[Saved entries]

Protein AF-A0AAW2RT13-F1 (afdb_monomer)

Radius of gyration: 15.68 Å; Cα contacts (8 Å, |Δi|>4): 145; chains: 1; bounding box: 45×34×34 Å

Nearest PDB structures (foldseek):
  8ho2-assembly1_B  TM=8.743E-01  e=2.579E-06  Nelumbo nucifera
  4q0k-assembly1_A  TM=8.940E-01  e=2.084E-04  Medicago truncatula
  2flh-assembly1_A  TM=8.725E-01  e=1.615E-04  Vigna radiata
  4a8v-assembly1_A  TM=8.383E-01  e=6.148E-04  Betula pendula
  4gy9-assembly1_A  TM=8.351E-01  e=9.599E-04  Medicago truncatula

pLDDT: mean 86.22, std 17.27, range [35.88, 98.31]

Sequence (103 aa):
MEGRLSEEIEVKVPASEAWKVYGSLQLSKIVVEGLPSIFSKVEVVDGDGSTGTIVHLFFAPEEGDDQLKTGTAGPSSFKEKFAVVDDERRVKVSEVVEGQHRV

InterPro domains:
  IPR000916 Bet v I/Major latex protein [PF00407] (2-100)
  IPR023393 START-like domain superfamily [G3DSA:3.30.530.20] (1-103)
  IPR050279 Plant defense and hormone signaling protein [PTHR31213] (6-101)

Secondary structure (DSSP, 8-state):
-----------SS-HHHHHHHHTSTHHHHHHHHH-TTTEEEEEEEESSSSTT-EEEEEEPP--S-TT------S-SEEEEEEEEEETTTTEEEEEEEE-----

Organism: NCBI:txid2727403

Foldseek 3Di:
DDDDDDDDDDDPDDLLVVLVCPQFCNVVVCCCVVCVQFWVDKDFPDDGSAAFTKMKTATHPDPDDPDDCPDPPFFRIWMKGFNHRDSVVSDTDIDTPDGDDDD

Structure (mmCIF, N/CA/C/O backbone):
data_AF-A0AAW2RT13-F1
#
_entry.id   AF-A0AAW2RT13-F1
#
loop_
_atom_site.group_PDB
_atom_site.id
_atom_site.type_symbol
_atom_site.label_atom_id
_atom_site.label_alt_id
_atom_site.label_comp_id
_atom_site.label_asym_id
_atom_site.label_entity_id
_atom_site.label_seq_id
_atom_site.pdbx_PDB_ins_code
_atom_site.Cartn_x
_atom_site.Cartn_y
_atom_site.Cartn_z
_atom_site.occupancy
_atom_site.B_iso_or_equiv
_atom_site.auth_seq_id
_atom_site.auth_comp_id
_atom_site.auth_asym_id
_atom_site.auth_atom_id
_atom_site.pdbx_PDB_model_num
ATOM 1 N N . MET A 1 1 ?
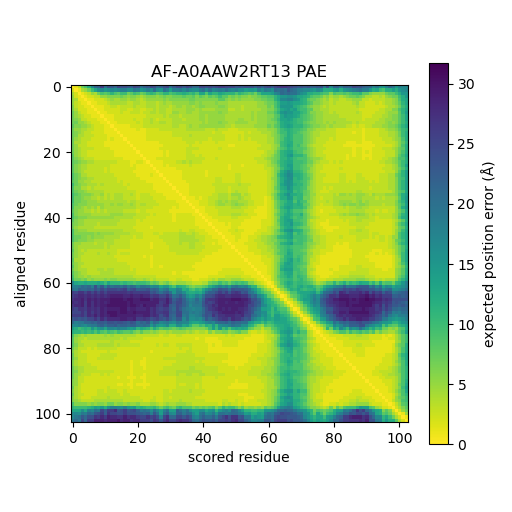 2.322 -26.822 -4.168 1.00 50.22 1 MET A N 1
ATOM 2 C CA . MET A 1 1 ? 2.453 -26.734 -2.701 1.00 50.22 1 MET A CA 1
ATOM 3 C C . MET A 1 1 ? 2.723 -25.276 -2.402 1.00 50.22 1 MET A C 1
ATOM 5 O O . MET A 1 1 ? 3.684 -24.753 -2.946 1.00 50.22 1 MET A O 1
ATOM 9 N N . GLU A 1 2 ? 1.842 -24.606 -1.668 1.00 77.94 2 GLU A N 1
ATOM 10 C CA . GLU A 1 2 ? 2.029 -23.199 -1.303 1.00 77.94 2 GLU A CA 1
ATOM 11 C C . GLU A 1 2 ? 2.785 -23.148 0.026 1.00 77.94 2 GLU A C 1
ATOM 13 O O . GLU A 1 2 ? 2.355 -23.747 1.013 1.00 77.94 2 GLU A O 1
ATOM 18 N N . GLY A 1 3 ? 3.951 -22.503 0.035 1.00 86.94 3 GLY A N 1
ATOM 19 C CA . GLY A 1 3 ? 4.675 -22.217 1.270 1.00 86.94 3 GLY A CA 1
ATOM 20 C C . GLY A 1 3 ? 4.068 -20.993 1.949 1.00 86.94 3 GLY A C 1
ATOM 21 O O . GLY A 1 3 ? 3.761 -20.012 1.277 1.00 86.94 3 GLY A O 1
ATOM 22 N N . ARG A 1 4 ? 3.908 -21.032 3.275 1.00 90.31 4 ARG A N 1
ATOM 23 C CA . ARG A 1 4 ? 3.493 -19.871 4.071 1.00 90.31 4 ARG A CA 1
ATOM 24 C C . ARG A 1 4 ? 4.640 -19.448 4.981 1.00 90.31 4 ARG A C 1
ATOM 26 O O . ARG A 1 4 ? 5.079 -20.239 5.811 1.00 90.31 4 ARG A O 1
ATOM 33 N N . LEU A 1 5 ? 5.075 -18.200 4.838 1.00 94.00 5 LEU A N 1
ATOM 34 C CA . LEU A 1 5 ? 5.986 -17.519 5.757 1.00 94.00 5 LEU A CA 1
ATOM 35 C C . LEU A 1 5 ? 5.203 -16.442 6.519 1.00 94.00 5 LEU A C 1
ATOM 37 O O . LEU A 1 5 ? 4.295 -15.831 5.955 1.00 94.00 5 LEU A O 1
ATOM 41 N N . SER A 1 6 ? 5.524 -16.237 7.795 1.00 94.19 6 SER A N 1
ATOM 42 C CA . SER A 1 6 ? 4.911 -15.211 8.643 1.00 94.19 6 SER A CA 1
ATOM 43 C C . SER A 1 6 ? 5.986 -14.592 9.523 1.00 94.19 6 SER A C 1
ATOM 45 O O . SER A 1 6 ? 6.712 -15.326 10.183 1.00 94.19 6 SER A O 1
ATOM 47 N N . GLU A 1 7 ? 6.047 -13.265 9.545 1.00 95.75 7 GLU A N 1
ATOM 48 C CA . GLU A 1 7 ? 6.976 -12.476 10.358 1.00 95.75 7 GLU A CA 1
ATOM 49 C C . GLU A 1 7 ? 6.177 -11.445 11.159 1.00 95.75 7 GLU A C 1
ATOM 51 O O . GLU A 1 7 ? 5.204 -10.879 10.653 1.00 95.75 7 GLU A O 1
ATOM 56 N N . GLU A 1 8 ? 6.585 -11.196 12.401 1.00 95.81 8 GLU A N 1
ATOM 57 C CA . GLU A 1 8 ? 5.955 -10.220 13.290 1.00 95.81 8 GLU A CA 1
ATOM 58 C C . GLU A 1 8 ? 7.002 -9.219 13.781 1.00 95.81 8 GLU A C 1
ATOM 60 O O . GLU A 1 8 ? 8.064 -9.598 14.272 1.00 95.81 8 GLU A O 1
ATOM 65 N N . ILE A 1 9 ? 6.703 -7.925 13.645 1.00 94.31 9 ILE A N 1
...
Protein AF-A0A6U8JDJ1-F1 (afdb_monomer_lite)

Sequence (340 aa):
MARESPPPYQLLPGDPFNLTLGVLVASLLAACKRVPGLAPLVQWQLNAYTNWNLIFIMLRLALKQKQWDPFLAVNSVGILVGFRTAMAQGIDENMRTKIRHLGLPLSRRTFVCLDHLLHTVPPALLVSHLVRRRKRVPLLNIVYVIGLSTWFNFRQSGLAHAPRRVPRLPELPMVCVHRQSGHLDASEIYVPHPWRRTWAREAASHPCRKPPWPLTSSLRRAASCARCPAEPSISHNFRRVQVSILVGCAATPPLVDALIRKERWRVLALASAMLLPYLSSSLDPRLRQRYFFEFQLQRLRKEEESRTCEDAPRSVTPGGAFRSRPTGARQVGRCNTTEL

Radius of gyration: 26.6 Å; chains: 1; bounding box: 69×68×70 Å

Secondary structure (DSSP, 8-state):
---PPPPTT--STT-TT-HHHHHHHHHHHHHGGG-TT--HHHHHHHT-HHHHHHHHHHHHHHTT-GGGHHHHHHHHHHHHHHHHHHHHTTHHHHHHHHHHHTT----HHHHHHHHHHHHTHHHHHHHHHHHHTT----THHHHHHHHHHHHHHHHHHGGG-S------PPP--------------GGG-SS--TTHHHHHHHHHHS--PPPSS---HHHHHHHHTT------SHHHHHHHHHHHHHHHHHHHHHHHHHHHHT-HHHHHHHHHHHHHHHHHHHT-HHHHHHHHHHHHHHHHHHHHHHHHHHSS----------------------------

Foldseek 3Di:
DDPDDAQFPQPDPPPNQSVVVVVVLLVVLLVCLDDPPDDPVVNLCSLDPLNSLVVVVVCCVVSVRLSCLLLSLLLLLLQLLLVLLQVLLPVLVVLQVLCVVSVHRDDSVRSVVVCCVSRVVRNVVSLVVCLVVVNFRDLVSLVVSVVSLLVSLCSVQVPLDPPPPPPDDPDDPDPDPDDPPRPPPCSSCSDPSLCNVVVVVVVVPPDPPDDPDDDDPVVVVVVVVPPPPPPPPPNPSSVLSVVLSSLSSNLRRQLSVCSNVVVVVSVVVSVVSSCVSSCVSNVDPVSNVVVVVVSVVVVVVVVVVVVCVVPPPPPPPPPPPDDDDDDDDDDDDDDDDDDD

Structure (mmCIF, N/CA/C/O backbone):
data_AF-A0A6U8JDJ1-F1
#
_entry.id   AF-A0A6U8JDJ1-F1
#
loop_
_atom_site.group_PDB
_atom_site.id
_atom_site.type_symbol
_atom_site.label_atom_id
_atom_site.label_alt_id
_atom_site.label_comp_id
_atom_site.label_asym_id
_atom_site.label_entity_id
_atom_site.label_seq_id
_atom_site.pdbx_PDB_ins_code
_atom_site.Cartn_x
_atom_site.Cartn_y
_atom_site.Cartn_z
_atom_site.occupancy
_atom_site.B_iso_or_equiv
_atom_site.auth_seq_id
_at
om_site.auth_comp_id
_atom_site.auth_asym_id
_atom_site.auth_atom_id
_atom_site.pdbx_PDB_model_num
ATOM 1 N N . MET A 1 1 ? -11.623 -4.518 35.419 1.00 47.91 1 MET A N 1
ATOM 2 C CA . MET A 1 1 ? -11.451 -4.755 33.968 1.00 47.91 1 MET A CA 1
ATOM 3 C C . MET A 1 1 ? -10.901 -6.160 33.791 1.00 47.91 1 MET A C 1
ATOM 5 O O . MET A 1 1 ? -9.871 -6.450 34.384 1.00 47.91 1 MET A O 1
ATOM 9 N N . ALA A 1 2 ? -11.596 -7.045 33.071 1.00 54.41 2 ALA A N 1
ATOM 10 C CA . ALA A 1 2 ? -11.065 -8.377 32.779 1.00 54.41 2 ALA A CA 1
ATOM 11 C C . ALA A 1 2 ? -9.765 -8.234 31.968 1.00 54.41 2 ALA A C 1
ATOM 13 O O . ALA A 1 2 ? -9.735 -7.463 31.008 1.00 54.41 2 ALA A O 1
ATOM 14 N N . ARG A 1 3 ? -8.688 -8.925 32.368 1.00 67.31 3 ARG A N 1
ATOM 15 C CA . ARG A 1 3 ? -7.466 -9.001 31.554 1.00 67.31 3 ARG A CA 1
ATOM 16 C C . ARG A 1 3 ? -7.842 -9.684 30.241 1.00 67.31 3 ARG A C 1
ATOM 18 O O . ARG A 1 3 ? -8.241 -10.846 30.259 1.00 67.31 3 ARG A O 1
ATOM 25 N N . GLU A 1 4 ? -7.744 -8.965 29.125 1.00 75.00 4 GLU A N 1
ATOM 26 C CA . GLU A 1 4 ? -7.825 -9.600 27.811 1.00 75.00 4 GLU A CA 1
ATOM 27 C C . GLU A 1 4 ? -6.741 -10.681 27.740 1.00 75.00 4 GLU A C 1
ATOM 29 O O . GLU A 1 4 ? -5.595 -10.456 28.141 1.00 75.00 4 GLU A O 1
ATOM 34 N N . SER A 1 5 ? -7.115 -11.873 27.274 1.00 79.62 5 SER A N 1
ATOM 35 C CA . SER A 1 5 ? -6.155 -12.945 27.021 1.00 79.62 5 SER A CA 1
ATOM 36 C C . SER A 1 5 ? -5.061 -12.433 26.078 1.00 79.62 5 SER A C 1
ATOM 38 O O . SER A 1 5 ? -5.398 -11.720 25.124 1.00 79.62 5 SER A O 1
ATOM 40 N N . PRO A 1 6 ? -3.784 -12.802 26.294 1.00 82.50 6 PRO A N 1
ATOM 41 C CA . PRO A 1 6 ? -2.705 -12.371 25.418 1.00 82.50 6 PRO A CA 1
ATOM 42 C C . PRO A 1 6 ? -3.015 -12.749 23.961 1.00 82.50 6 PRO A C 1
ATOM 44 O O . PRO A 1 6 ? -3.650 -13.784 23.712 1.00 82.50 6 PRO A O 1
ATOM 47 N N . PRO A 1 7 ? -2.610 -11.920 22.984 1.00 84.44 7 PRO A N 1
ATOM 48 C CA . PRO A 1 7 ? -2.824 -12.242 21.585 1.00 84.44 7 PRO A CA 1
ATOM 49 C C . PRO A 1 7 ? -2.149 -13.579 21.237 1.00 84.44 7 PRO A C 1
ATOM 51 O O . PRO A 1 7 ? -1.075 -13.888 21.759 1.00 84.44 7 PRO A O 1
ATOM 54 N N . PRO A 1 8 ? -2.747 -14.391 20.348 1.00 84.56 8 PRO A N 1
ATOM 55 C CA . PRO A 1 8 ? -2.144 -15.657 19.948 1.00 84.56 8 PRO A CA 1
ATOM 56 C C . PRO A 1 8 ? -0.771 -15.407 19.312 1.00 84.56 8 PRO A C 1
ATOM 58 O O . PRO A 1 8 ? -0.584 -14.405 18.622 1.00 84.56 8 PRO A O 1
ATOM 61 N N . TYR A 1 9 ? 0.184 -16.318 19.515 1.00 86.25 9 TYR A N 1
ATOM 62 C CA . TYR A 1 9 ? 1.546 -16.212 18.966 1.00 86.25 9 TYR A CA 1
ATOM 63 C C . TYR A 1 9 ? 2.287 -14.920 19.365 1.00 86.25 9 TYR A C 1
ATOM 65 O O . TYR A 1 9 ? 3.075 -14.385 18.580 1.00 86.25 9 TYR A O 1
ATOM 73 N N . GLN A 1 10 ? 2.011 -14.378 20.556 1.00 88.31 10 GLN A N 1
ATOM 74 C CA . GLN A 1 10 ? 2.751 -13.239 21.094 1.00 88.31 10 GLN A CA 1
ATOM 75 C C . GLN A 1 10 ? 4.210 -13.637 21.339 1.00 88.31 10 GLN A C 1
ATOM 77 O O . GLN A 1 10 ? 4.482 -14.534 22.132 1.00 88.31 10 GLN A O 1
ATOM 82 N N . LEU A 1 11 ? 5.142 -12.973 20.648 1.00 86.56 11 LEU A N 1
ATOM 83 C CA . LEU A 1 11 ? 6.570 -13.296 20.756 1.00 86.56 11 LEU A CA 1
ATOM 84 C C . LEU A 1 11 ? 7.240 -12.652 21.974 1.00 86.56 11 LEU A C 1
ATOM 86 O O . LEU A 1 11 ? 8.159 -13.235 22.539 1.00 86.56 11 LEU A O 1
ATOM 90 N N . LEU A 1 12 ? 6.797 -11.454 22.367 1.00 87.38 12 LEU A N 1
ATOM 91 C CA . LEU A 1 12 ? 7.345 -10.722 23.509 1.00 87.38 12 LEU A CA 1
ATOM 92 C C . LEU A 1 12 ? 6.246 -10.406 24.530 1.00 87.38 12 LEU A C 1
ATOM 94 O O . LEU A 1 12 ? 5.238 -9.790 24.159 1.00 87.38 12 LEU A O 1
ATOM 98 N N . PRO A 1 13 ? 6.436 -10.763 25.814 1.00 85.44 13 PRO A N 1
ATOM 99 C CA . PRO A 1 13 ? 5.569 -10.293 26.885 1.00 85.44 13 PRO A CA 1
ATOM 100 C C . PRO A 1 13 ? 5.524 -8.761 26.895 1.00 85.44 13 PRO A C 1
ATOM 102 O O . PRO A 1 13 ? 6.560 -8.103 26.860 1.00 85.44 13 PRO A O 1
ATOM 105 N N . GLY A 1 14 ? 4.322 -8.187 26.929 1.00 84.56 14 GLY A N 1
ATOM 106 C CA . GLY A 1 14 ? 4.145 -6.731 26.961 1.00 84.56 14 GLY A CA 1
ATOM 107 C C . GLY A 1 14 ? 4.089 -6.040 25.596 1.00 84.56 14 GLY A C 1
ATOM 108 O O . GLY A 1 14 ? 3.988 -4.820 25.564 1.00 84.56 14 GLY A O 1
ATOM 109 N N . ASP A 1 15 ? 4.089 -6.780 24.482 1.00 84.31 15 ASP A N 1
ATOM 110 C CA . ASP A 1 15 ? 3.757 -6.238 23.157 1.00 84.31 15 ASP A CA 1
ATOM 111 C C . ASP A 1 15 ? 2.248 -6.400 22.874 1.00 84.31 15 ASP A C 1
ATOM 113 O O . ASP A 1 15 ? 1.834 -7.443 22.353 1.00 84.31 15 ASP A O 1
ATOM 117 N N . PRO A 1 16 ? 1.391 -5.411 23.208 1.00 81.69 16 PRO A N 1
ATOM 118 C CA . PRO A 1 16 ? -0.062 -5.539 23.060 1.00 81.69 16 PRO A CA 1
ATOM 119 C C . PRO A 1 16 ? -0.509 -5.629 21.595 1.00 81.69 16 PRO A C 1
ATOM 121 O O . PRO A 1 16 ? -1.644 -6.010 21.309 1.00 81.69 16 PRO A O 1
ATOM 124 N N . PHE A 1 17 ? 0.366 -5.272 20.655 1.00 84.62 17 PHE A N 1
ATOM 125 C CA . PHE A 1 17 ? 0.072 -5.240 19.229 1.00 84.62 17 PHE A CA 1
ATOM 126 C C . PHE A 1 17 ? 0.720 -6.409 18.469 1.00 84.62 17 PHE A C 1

AIM OF THE EXERCISE →
Looking at the entries, work out how many lines hold the word "gyration". Give the number and nothing else.

REPLY →
2